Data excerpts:
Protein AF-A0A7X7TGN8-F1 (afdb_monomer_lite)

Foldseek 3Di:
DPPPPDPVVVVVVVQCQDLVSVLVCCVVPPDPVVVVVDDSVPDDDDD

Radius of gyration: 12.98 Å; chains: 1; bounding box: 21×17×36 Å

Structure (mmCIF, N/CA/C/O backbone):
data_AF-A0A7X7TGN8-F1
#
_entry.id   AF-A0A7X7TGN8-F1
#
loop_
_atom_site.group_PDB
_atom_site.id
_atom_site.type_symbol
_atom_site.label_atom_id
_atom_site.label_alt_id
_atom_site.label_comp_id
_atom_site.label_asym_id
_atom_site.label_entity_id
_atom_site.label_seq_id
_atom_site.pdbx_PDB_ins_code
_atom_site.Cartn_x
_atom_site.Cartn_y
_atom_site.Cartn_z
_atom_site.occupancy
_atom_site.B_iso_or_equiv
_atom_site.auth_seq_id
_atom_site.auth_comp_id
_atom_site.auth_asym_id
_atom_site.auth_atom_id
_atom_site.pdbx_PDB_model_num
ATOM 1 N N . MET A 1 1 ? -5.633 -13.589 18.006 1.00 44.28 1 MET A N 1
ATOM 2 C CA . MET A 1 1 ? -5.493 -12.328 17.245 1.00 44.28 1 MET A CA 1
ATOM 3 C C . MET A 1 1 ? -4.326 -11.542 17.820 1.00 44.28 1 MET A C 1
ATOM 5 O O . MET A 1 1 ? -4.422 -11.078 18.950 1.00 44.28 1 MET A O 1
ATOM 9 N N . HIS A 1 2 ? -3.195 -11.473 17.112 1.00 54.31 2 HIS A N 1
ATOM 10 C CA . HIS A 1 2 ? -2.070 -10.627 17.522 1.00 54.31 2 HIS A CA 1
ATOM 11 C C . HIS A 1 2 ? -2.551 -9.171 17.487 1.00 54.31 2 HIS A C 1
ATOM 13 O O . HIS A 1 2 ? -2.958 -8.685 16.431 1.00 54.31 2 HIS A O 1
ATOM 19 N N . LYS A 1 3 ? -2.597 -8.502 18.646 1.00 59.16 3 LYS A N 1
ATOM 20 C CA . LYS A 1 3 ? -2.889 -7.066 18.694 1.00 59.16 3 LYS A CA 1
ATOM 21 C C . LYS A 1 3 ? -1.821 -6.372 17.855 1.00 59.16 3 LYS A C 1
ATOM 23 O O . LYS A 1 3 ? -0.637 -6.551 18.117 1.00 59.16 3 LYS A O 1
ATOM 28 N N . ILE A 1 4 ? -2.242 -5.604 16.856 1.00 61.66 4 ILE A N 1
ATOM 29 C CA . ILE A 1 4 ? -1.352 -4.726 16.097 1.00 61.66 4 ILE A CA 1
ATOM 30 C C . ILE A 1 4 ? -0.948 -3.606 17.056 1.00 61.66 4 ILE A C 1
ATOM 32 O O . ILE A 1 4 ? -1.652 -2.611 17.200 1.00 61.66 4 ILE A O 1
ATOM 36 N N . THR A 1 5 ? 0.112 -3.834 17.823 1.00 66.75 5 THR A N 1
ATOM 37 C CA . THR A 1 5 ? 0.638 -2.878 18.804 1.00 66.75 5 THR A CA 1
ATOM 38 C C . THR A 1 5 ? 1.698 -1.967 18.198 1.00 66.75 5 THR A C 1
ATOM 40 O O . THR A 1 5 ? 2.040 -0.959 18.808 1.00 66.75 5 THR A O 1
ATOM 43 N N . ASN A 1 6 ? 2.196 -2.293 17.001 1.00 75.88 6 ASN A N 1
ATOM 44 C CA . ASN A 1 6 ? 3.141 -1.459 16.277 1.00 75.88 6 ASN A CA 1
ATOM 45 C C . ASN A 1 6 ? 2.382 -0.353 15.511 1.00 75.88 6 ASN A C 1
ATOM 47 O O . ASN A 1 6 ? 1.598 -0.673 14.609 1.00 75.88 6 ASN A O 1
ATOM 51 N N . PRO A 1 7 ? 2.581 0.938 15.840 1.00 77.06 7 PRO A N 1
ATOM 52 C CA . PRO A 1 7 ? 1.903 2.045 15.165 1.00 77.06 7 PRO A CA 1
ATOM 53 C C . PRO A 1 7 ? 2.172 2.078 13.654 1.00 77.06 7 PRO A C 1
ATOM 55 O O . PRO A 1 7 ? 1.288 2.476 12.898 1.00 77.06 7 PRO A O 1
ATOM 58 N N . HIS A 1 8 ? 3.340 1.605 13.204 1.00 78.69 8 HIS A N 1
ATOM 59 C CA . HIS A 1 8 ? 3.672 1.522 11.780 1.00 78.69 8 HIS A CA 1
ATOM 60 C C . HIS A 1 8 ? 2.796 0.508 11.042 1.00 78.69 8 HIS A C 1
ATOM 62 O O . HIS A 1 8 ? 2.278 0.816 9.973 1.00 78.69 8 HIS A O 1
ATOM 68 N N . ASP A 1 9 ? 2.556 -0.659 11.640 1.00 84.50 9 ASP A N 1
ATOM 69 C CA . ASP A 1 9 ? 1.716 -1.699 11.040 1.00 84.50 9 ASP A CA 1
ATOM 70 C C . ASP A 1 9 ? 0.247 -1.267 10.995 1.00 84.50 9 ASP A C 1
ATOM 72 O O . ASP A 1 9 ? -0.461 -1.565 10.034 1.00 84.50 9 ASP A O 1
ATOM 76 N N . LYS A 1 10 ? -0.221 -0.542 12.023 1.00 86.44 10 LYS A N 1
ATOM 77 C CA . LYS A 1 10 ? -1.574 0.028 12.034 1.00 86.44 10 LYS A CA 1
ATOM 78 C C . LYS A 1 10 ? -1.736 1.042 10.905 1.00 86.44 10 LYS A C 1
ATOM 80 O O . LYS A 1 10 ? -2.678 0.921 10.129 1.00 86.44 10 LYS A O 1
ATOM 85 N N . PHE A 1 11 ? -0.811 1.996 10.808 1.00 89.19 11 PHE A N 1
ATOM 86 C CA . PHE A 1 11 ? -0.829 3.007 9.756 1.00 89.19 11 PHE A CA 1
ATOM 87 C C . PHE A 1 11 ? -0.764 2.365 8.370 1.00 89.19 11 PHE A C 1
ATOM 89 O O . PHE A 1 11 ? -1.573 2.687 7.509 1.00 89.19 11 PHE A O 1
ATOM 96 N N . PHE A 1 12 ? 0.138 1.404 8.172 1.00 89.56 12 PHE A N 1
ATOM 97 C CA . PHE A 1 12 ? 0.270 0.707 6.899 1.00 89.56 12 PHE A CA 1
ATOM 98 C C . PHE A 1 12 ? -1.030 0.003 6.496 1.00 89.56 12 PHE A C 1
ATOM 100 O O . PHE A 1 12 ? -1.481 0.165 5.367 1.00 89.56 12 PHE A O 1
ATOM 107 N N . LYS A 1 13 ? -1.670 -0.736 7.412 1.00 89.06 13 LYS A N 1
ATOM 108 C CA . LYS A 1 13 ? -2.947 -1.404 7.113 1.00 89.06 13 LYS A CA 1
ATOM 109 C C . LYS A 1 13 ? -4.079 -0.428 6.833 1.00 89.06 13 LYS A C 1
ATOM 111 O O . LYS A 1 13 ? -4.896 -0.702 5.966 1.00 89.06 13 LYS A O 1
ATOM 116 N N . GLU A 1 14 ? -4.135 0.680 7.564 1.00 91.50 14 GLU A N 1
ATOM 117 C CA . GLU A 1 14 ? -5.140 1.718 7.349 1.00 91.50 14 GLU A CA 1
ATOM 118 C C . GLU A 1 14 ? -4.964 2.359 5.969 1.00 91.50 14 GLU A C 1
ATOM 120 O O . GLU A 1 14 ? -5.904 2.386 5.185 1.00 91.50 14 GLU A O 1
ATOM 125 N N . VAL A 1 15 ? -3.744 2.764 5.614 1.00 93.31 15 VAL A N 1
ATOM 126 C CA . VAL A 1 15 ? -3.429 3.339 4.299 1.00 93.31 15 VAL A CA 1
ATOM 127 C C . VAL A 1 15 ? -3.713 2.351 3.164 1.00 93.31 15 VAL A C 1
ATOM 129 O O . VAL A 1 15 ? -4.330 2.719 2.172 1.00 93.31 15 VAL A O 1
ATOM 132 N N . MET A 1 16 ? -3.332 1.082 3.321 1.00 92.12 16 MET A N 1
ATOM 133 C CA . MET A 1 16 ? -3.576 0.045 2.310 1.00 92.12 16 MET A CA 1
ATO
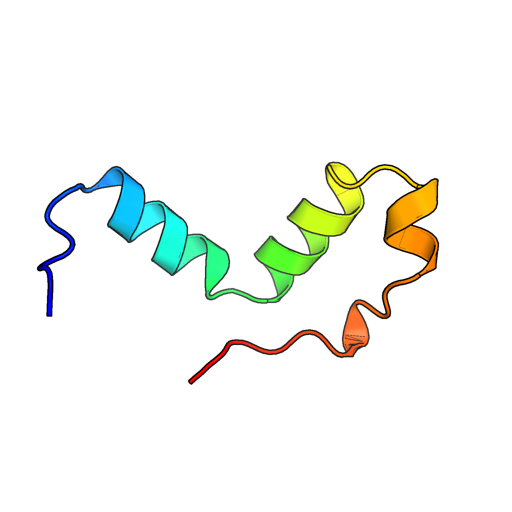M 134 C C . MET A 1 16 ? -5.025 -0.472 2.293 1.00 92.12 16 MET A C 1
ATOM 136 O O . MET A 1 16 ? -5.351 -1.329 1.477 1.00 92.12 16 MET A O 1
ATOM 140 N N . SER A 1 17 ? -5.908 0.028 3.166 1.00 91.31 17 SER A N 1
ATOM 141 C CA . SER A 1 17 ? -7.351 -0.251 3.
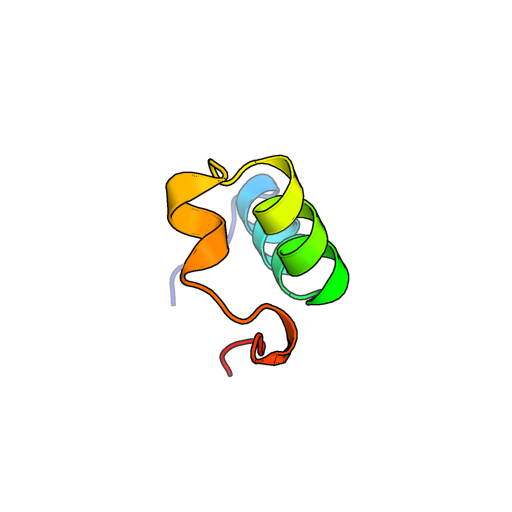080 1.00 91.31 17 SER A CA 1
ATOM 142 C C . SER A 1 17 ? -8.066 0.627 2.045 1.00 91.31 17 SER A C 1
ATOM 144 O O . SER A 1 17 ? -9.156 0.279 1.593 1.00 91.31 17 SER A O 1
ATOM 146 N N . TYR A 1 18 ? -7.432 1.728 1.630 1.00 94.56 18 TYR A N 1
ATOM 147 C CA . TYR A 1 18 ? -7.916 2.628 0.588 1.00 94.56 18 TYR A CA 1
ATOM 148 C C . TYR A 1 18 ? -7.449 2.123 -0.785 1.00 94.56 18 TYR A C 1
ATOM 150 O O . TYR A 1 18 ? -6.254 2.136 -1.094 1.00 94.56 18 TYR A O 1
ATOM 158 N N . ILE A 1 19 ? -8.387 1.642 -1.608 1.00 94.12 19 ILE A N 1
ATOM 159 C CA . ILE A 1 19 ? -8.090 0.983 -2.894 1.00 94.12 19 ILE A CA 1
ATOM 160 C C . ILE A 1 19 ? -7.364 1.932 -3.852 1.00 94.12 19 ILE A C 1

*Work to be completed*. Among the entries above, locate the lines containing "ATOM 37 C CA" and "ATOM 40 O O", and transcribe exactly those two lines and all lines between.

*Output*.
ATOM 37 C CA . THR A 1 5 ? 0.638 -2.878 18.804 1.00 66.75 5 THR A CA 1
ATOM 38 C C . THR A 1 5 ? 1.698 -1.967 18.198 1.00 66.75 5 THR A C 1
ATOM 40 O O . THR A 1 5 ? 2.040 -0.959 18.808 1.00 66.75 5 THR A O 1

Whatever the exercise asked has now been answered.